Why Build AI Agents With Dataiku?

While other platforms and frameworks offer ways to build AI agents, Dataiku provides distinct advantages that make it particularly well-suited for enterprise-scale agent development and deployment. The platform's integrated approach combines the flexibility needed by technical users with the accessibility required by business stakeholders, all within a governance framework that maintains control and visibility.

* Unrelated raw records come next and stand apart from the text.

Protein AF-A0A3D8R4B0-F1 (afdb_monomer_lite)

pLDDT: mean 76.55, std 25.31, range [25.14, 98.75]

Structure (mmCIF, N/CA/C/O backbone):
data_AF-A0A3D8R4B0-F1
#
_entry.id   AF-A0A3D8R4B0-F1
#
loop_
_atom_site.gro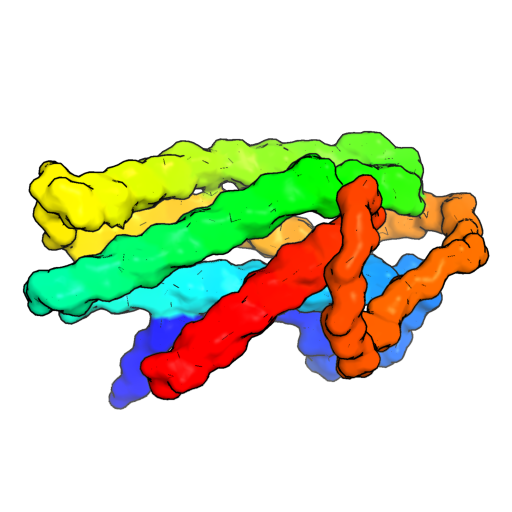up_PDB
_atom_site.id
_atom_site.type_symbol
_atom_site.label_atom_id
_atom_site.label_alt_id
_atom_site.label_comp_id
_atom_site.label_asym_id
_atom_site.label_entity_id
_atom_site.label_seq_id
_atom_site.pdbx_PDB_ins_code
_atom_site.Cartn_x
_atom_site.Cartn_y
_atom_site.Cartn_z
_atom_site.occupancy
_atom_site.B_iso_or_equiv
_atom_site.auth_seq_id
_atom_site.auth_comp_id
_atom_site.auth_asym_id
_atom_site.auth_atom_id
_atom_site.pdbx_PDB_model_num
ATOM 1 N N . MET A 1 1 ? 10.869 4.306 26.031 1.00 58.59 1 MET A N 1
ATOM 2 C CA . MET A 1 1 ? 10.946 3.708 24.680 1.00 58.59 1 MET A CA 1
ATOM 3 C C . MET A 1 1 ? 10.037 4.503 23.765 1.00 58.59 1 MET A C 1
ATOM 5 O O . MET A 1 1 ? 8.908 4.767 24.163 1.00 58.59 1 MET A O 1
ATOM 9 N N . VAL A 1 2 ? 10.531 4.932 22.604 1.00 70.81 2 VAL A N 1
ATOM 10 C CA . VAL A 1 2 ? 9.707 5.620 21.598 1.00 70.81 2 VAL A CA 1
ATOM 11 C C . VAL A 1 2 ? 8.737 4.595 21.017 1.00 70.81 2 VAL A C 1
ATOM 13 O O . VAL A 1 2 ? 9.164 3.509 20.628 1.00 70.81 2 VAL A O 1
ATOM 16 N N . LYS A 1 3 ? 7.435 4.898 21.019 1.00 73.31 3 LYS A N 1
ATOM 17 C CA . LYS A 1 3 ? 6.449 4.035 20.362 1.00 73.31 3 LYS A CA 1
ATOM 18 C C . LYS A 1 3 ? 6.677 4.126 18.845 1.00 73.31 3 LYS A C 1
ATOM 20 O O . LYS A 1 3 ? 6.723 5.247 18.339 1.00 73.31 3 LYS A O 1
ATOM 25 N N . PRO A 1 4 ? 6.849 3.001 18.128 1.00 78.31 4 PRO A N 1
ATOM 26 C CA . PRO A 1 4 ? 6.985 3.026 16.675 1.00 78.31 4 PRO A CA 1
ATOM 27 C C . PRO A 1 4 ? 5.715 3.614 16.050 1.00 78.31 4 PRO A C 1
ATOM 29 O O . PRO A 1 4 ? 4.613 3.328 16.518 1.00 78.31 4 PRO A O 1
ATOM 32 N N . TRP A 1 5 ? 5.879 4.463 15.031 1.00 78.06 5 TRP A N 1
ATOM 33 C CA . TRP A 1 5 ? 4.765 5.183 14.406 1.00 78.06 5 TRP A CA 1
ATOM 34 C C . TRP A 1 5 ? 4.336 4.574 13.068 1.00 78.06 5 TRP A C 1
ATOM 36 O O . TRP A 1 5 ? 3.203 4.113 12.966 1.00 78.06 5 TRP A O 1
ATOM 46 N N . ALA A 1 6 ? 5.215 4.571 12.061 1.00 89.56 6 ALA A N 1
ATOM 47 C CA . ALA A 1 6 ? 4.862 4.125 10.707 1.00 89.56 6 ALA A CA 1
ATOM 48 C C . ALA A 1 6 ? 6.009 3.438 9.936 1.00 89.56 6 ALA A C 1
ATOM 50 O O . ALA A 1 6 ? 5.811 2.995 8.808 1.00 89.56 6 ALA A O 1
ATOM 51 N N . ASP A 1 7 ? 7.201 3.306 10.526 1.00 89.50 7 ASP A N 1
ATOM 52 C CA . ASP A 1 7 ? 8.361 2.691 9.854 1.00 89.50 7 ASP A CA 1
ATOM 53 C C . ASP A 1 7 ? 8.437 1.157 10.040 1.00 89.50 7 ASP A C 1
ATOM 55 O O . ASP A 1 7 ? 9.400 0.519 9.618 1.00 89.50 7 ASP A O 1
ATOM 59 N N . GLY A 1 8 ? 7.427 0.557 10.676 1.00 91.81 8 GLY A N 1
ATOM 60 C CA . GLY A 1 8 ? 7.257 -0.889 10.825 1.00 91.81 8 GLY A CA 1
ATOM 61 C C . GLY A 1 8 ? 5.814 -1.243 11.221 1.00 91.81 8 GLY A C 1
ATOM 62 O O . GLY A 1 8 ? 5.042 -0.336 11.531 1.00 91.81 8 GLY A O 1
ATOM 63 N N . PRO A 1 9 ? 5.431 -2.533 11.246 1.00 94.31 9 PRO A N 1
ATOM 64 C CA . PRO A 1 9 ? 6.307 -3.705 11.168 1.00 94.31 9 PRO A CA 1
ATOM 65 C C . PRO A 1 9 ? 6.813 -4.034 9.762 1.00 94.31 9 PRO A C 1
ATOM 67 O O . PRO A 1 9 ? 7.825 -4.721 9.635 1.00 94.31 9 PRO A O 1
ATOM 70 N N . PHE A 1 10 ? 6.151 -3.549 8.715 1.00 95.00 10 PHE A N 1
ATOM 71 C CA . PHE A 1 10 ? 6.568 -3.831 7.356 1.00 95.00 10 PHE A CA 1
ATOM 72 C C . PHE A 1 10 ? 7.674 -2.874 6.911 1.00 95.00 10 PHE A C 1
ATOM 74 O O . PHE A 1 10 ? 7.605 -1.660 7.122 1.00 95.00 10 PHE A O 1
ATOM 81 N N . LYS A 1 11 ? 8.728 -3.439 6.321 1.00 95.12 11 LYS A N 1
ATOM 82 C CA . LYS A 1 11 ? 9.958 -2.712 6.013 1.00 95.12 11 LYS A CA 1
ATOM 83 C C . LYS A 1 11 ? 9.775 -1.818 4.787 1.00 95.12 11 LYS A C 1
ATOM 85 O O . LYS A 1 11 ? 9.250 -2.248 3.768 1.00 95.12 11 LYS A O 1
ATOM 90 N N . LEU A 1 12 ? 10.296 -0.601 4.886 1.00 95.25 12 LEU A N 1
ATOM 91 C CA . LEU A 1 12 ? 10.384 0.341 3.775 1.00 95.25 12 LEU A CA 1
ATOM 92 C C . LEU A 1 12 ? 11.371 -0.128 2.698 1.00 95.25 12 LEU A C 1
ATOM 94 O O . LEU A 1 12 ? 12.393 -0.760 2.991 1.00 95.25 12 LEU A O 1
ATOM 98 N N . LEU A 1 13 ? 11.088 0.248 1.456 1.00 94.25 13 LEU A N 1
ATOM 99 C CA . LEU A 1 13 ? 11.938 -0.004 0.302 1.00 94.25 13 LEU A CA 1
ATOM 100 C C . LEU A 1 13 ? 13.091 1.004 0.267 1.00 94.25 13 LEU A C 1
ATOM 102 O O . LEU A 1 13 ? 12.911 2.203 0.489 1.00 94.25 13 LEU A O 1
ATOM 106 N N . GLU A 1 14 ? 14.301 0.516 -0.008 1.00 93.25 14 GLU A N 1
ATOM 107 C CA . GLU A 1 14 ? 15.456 1.384 -0.235 1.00 93.25 14 GLU A CA 1
ATOM 108 C C . GLU A 1 14 ? 15.412 1.919 -1.665 1.00 93.25 14 GLU A C 1
ATOM 110 O O . GLU A 1 14 ? 15.522 1.129 -2.608 1.00 93.25 14 GLU A O 1
ATOM 115 N N . THR A 1 15 ? 15.342 3.245 -1.812 1.00 91.56 15 THR A N 1
ATOM 116 C CA . THR A 1 15 ? 15.357 3.879 -3.133 1.00 91.56 15 THR A CA 1
ATOM 117 C C . THR A 1 15 ? 16.697 3.645 -3.844 1.00 91.56 15 THR A C 1
ATOM 119 O O . THR A 1 15 ? 17.754 3.636 -3.194 1.00 91.56 15 THR A O 1
ATOM 122 N N . PRO A 1 16 ? 16.710 3.497 -5.179 1.00 88.62 16 PRO A N 1
ATOM 123 C CA . PRO A 1 16 ? 17.946 3.388 -5.950 1.00 88.62 16 PRO A CA 1
ATOM 124 C C . PRO A 1 16 ? 18.948 4.520 -5.702 1.00 88.62 16 PRO A C 1
ATOM 126 O O . PRO A 1 16 ? 20.148 4.275 -5.599 1.00 88.62 16 PRO A O 1
ATOM 129 N N . GLY A 1 17 ? 18.478 5.759 -5.553 1.00 89.38 17 GLY A N 1
ATOM 130 C CA . GLY A 1 17 ? 19.323 6.918 -5.271 1.00 89.38 17 GLY A CA 1
ATOM 131 C C . GLY A 1 17 ? 20.011 6.815 -3.910 1.00 89.38 17 GLY A C 1
ATOM 132 O O . GLY A 1 17 ? 21.220 7.029 -3.812 1.00 89.38 17 GLY A O 1
ATOM 133 N N . HIS A 1 18 ? 19.274 6.402 -2.870 1.00 91.88 18 HIS A N 1
ATOM 134 C CA . HIS A 1 18 ? 19.860 6.134 -1.555 1.00 91.88 18 HIS A CA 1
ATOM 135 C C . HIS A 1 18 ? 20.879 4.988 -1.622 1.00 91.88 18 HIS A C 1
ATOM 137 O O . HIS A 1 18 ? 21.984 5.101 -1.087 1.00 91.88 18 HIS A O 1
ATOM 143 N N . ARG A 1 19 ? 20.536 3.901 -2.326 1.00 91.56 19 ARG A N 1
ATOM 144 C CA . ARG A 1 19 ? 21.422 2.750 -2.537 1.00 91.56 19 ARG A CA 1
ATOM 145 C C . ARG A 1 19 ? 22.735 3.172 -3.194 1.00 91.56 19 ARG A C 1
ATOM 147 O O . ARG A 1 19 ? 23.796 2.831 -2.681 1.00 91.56 19 ARG A O 1
ATOM 154 N N . ASN A 1 20 ? 22.664 3.951 -4.272 1.00 90.31 20 ASN A N 1
ATOM 155 C CA . ASN A 1 20 ? 23.826 4.430 -5.018 1.00 90.31 20 ASN A CA 1
ATOM 156 C C . ASN A 1 20 ? 24.732 5.322 -4.165 1.00 90.31 20 ASN A C 1
ATOM 158 O O . ASN A 1 20 ? 25.945 5.111 -4.146 1.00 90.31 20 ASN A O 1
ATOM 162 N N . ALA A 1 21 ? 24.152 6.260 -3.408 1.00 88.81 21 ALA A N 1
ATOM 163 C CA . ALA A 1 21 ? 24.904 7.100 -2.479 1.00 88.81 21 ALA A CA 1
ATOM 164 C C . ALA A 1 21 ? 25.628 6.258 -1.416 1.00 88.81 21 ALA A C 1
ATOM 166 O O . ALA A 1 21 ? 26.807 6.475 -1.143 1.00 88.81 21 ALA A O 1
ATOM 167 N N . ARG A 1 22 ? 24.947 5.246 -0.864 1.00 92.62 22 ARG A N 1
ATOM 168 C CA . ARG A 1 22 ? 25.504 4.336 0.144 1.00 92.62 22 ARG A CA 1
ATOM 169 C C . ARG A 1 22 ? 26.615 3.436 -0.403 1.00 92.62 22 ARG A C 1
ATOM 171 O O . ARG A 1 22 ? 27.565 3.155 0.321 1.00 92.62 22 ARG A O 1
ATOM 178 N N . THR A 1 23 ? 26.505 2.956 -1.642 1.00 90.38 23 THR A N 1
ATOM 179 C CA . THR A 1 23 ? 27.510 2.071 -2.264 1.00 90.38 23 THR A CA 1
ATOM 180 C C . THR A 1 23 ? 28.597 2.824 -3.031 1.00 90.38 23 THR A C 1
ATOM 182 O O . THR A 1 23 ? 29.481 2.188 -3.596 1.00 90.38 23 THR A O 1
ATOM 185 N N . GLY A 1 24 ? 28.529 4.157 -3.101 1.00 87.25 24 GLY A N 1
ATOM 186 C CA . GLY A 1 24 ? 29.463 4.974 -3.877 1.00 87.25 24 GLY A CA 1
ATOM 187 C C . GLY A 1 24 ? 29.311 4.831 -5.397 1.00 87.25 24 GLY A C 1
ATOM 188 O O . GLY A 1 24 ? 30.252 5.131 -6.129 1.00 87.25 24 GLY A O 1
ATOM 189 N N . LYS A 1 25 ? 28.151 4.373 -5.896 1.00 83.69 25 LYS A N 1
ATOM 190 C CA . LYS A 1 25 ? 27.880 4.317 -7.341 1.00 83.69 25 LYS A CA 1
ATOM 191 C C . LYS A 1 25 ? 27.544 5.727 -7.825 1.00 83.69 25 LYS A C 1
ATOM 193 O O . LYS A 1 25 ? 26.469 6.242 -7.538 1.00 83.69 25 LYS A O 1
ATOM 198 N N . THR A 1 26 ? 28.469 6.349 -8.550 1.00 75.00 26 THR A N 1
ATOM 199 C CA . THR A 1 26 ? 28.323 7.727 -9.052 1.00 75.00 26 THR A CA 1
ATOM 200 C C . THR A 1 26 ? 27.983 7.802 -10.538 1.00 75.00 26 THR A C 1
ATOM 202 O O . THR A 1 26 ? 27.545 8.852 -11.001 1.00 75.00 26 THR A O 1
ATOM 205 N N . SER A 1 27 ? 28.156 6.710 -11.290 1.00 74.50 27 SER A N 1
ATOM 206 C CA . SER A 1 27 ? 27.840 6.658 -12.716 1.00 74.50 27 SER A CA 1
ATOM 207 C C . SER A 1 27 ? 26.517 5.939 -12.979 1.00 74.50 27 SER A C 1
ATOM 209 O O . SER A 1 27 ? 26.306 4.786 -12.597 1.00 74.50 27 SER A O 1
ATOM 211 N N . ILE A 1 28 ? 25.632 6.652 -13.667 1.00 76.38 28 ILE A N 1
ATOM 212 C CA . ILE A 1 28 ? 24.439 6.132 -14.331 1.00 76.38 28 ILE A CA 1
ATOM 213 C C . ILE A 1 28 ? 24.612 6.519 -15.795 1.00 76.38 28 ILE A C 1
ATOM 215 O O . ILE A 1 28 ? 24.954 7.667 -16.093 1.00 76.38 28 ILE A O 1
ATOM 219 N N . THR A 1 29 ? 24.470 5.567 -16.711 1.00 76.25 29 THR A N 1
ATOM 220 C CA . THR A 1 29 ? 24.573 5.882 -18.138 1.00 76.25 29 THR A CA 1
ATOM 221 C C . THR A 1 29 ? 23.361 6.703 -18.587 1.00 76.25 29 THR A C 1
ATOM 223 O O . THR A 1 29 ? 22.294 6.641 -17.979 1.00 76.25 29 THR A O 1
ATOM 226 N N . LYS A 1 30 ? 23.485 7.452 -19.691 1.00 71.38 30 LYS A N 1
ATOM 227 C CA . LYS A 1 30 ? 22.343 8.189 -20.268 1.00 71.38 30 LYS A CA 1
ATOM 228 C C . LYS A 1 30 ? 21.149 7.275 -20.576 1.00 71.38 30 LYS A C 1
ATOM 230 O O . LYS A 1 30 ? 20.009 7.708 -20.462 1.00 71.38 30 LYS A O 1
ATOM 235 N N . ASN A 1 31 ? 21.417 6.014 -20.916 1.00 66.94 31 ASN A N 1
ATOM 236 C CA . ASN A 1 31 ? 20.390 5.024 -21.243 1.00 66.94 31 ASN A CA 1
ATOM 237 C C . ASN A 1 31 ? 19.700 4.450 -19.992 1.00 66.94 31 ASN A C 1
ATOM 239 O O . ASN A 1 31 ? 18.586 3.954 -20.088 1.00 66.94 31 ASN A O 1
ATOM 243 N N . GLU A 1 32 ? 20.324 4.548 -18.816 1.00 70.88 32 GLU A N 1
ATOM 244 C CA . GLU A 1 32 ? 19.763 4.089 -17.536 1.00 70.88 32 GLU A CA 1
ATOM 245 C C . GLU A 1 32 ? 19.069 5.217 -16.751 1.00 70.88 32 GLU A C 1
ATOM 247 O O . GLU A 1 32 ? 18.316 4.945 -15.818 1.00 70.88 32 GLU A O 1
ATOM 252 N N . GLU A 1 33 ? 19.304 6.487 -17.101 1.00 75.38 33 GLU A N 1
ATOM 253 C CA . GLU A 1 33 ? 18.828 7.645 -16.331 1.00 75.38 33 GLU A CA 1
ATOM 254 C C . GLU A 1 33 ? 17.300 7.660 -16.159 1.00 75.38 33 GLU A C 1
ATOM 256 O O . GLU A 1 33 ? 16.800 7.944 -15.067 1.00 75.38 33 GLU A O 1
ATOM 261 N N . GLY A 1 34 ? 16.557 7.332 -17.221 1.00 74.31 34 GLY A N 1
ATOM 262 C CA . GLY A 1 34 ? 15.093 7.269 -17.193 1.00 74.31 34 GLY A CA 1
ATOM 263 C C . GLY A 1 34 ? 14.578 6.178 -16.254 1.00 74.31 34 GLY A C 1
ATOM 264 O O . GLY A 1 34 ? 13.788 6.466 -15.354 1.00 74.31 34 GLY A O 1
ATOM 265 N N . ALA A 1 35 ? 15.087 4.953 -16.409 1.00 76.62 35 ALA A N 1
ATOM 266 C CA . ALA A 1 35 ? 14.738 3.815 -15.560 1.00 76.62 35 ALA A CA 1
ATOM 267 C C . ALA A 1 35 ? 15.097 4.071 -14.088 1.00 76.62 35 ALA A C 1
ATOM 269 O O . ALA A 1 35 ? 14.294 3.802 -13.196 1.00 76.62 35 ALA A O 1
ATOM 270 N N . HIS A 1 36 ? 16.257 4.678 -13.825 1.00 79.25 36 HIS A N 1
ATOM 271 C CA . HIS A 1 36 ? 16.672 5.039 -12.473 1.00 79.25 36 HIS A CA 1
ATOM 272 C C . HIS A 1 36 ? 15.732 6.065 -11.830 1.00 79.25 36 HIS A C 1
ATOM 274 O O . HIS A 1 36 ? 15.349 5.922 -10.668 1.00 79.25 36 HIS A O 1
ATOM 280 N N . LYS A 1 37 ? 15.351 7.120 -12.561 1.00 81.25 37 LYS A N 1
ATOM 281 C CA . LYS A 1 37 ? 14.414 8.138 -12.059 1.00 81.25 37 LYS A CA 1
ATOM 282 C C . LYS A 1 37 ? 13.046 7.534 -11.762 1.00 81.25 37 LYS A C 1
ATOM 284 O O . LYS A 1 37 ? 12.502 7.804 -10.694 1.00 81.25 37 LYS A O 1
ATOM 289 N N . LEU A 1 38 ? 12.528 6.706 -12.668 1.00 80.38 38 LEU A N 1
ATOM 290 C CA . LEU A 1 38 ? 11.251 6.027 -12.481 1.00 80.38 38 LEU A CA 1
ATOM 291 C C . LEU A 1 38 ? 11.279 5.126 -11.243 1.00 80.38 38 LEU A C 1
ATOM 293 O O . LEU A 1 38 ? 10.433 5.290 -10.372 1.00 80.38 38 LEU A O 1
ATOM 297 N N . ALA A 1 39 ? 12.293 4.267 -11.112 1.00 82.38 39 ALA A N 1
ATOM 298 C CA . ALA A 1 39 ? 12.441 3.382 -9.957 1.00 82.38 39 ALA A CA 1
ATOM 299 C C . ALA A 1 39 ? 12.559 4.160 -8.632 1.00 82.38 39 ALA A C 1
ATOM 301 O O . ALA A 1 39 ? 11.984 3.773 -7.627 1.00 82.38 39 ALA A O 1
ATOM 302 N N . ASN A 1 40 ? 13.222 5.323 -8.607 1.00 84.69 40 ASN A N 1
ATOM 303 C CA . ASN A 1 40 ? 13.209 6.168 -7.405 1.00 84.69 40 ASN A CA 1
ATOM 304 C C . ASN A 1 40 ? 11.816 6.698 -7.052 1.00 84.69 40 ASN A C 1
ATOM 306 O O . ASN A 1 40 ? 11.476 6.753 -5.872 1.00 84.69 40 ASN A O 1
ATOM 310 N N . VAL A 1 41 ? 11.037 7.139 -8.043 1.00 86.38 41 VAL A N 1
ATOM 311 C CA . VAL A 1 41 ? 9.678 7.648 -7.806 1.00 86.38 41 VAL A CA 1
ATOM 312 C C . VAL A 1 41 ? 8.766 6.523 -7.322 1.00 86.38 41 VAL A C 1
ATOM 314 O O . VAL A 1 41 ? 8.059 6.722 -6.336 1.00 86.38 41 VAL A O 1
ATOM 317 N N . MET A 1 42 ? 8.849 5.346 -7.945 1.00 88.06 42 MET A N 1
ATOM 318 C CA . MET A 1 42 ? 8.143 4.135 -7.516 1.00 88.06 42 MET A CA 1
ATOM 319 C C . MET A 1 42 ? 8.423 3.818 -6.046 1.00 88.06 42 MET A C 1
ATOM 321 O O . MET A 1 42 ? 7.493 3.770 -5.240 1.00 88.06 42 MET A O 1
ATOM 325 N N . ALA A 1 43 ? 9.698 3.806 -5.652 1.00 91.25 43 ALA A N 1
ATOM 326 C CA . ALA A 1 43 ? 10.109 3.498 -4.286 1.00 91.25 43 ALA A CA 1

Throughout the webinar, Daniel demonstrated how a unified environment streamlines the entire agent lifecycle, from data preparation to deployment and monitoring, without sacrificing power or customizability. The Dataiku platform provides these capabilities to create a comprehensive environment for agent development:

  • Single place to manage agents: Agent Connect provides a single interface for organizations to manage multiple specialized agents
  • Advanced debugging: Trace Explorer, with tracing and optimization capabilities
  • Cost and quality controls: Capabilities to monitor and control LLM usage costs and ensure reliable AI by automating evaluation and monitoring, all with the Dataiku LLM Mesh

The Road Ahead

For data teams already building or planning to implement AI agents, Daniel emphasized the importance of documentation, testing, and continuous evaluation:

"This is a very simple example, but with these components, you can build all sorts of agents that will solve problems you care about. Given that it's a data project, you could take it further and apply evaluations, you could perhaps apply some automation so people get their emails whenever they need to get them, really giving you the flexibility to enhance and add efficiency to your processes."

As organizations continue to explore the potential of AI agents, Dataiku's integrated approach provides a robust foundation for building, debugging, and scaling these capabilities across the enterprise.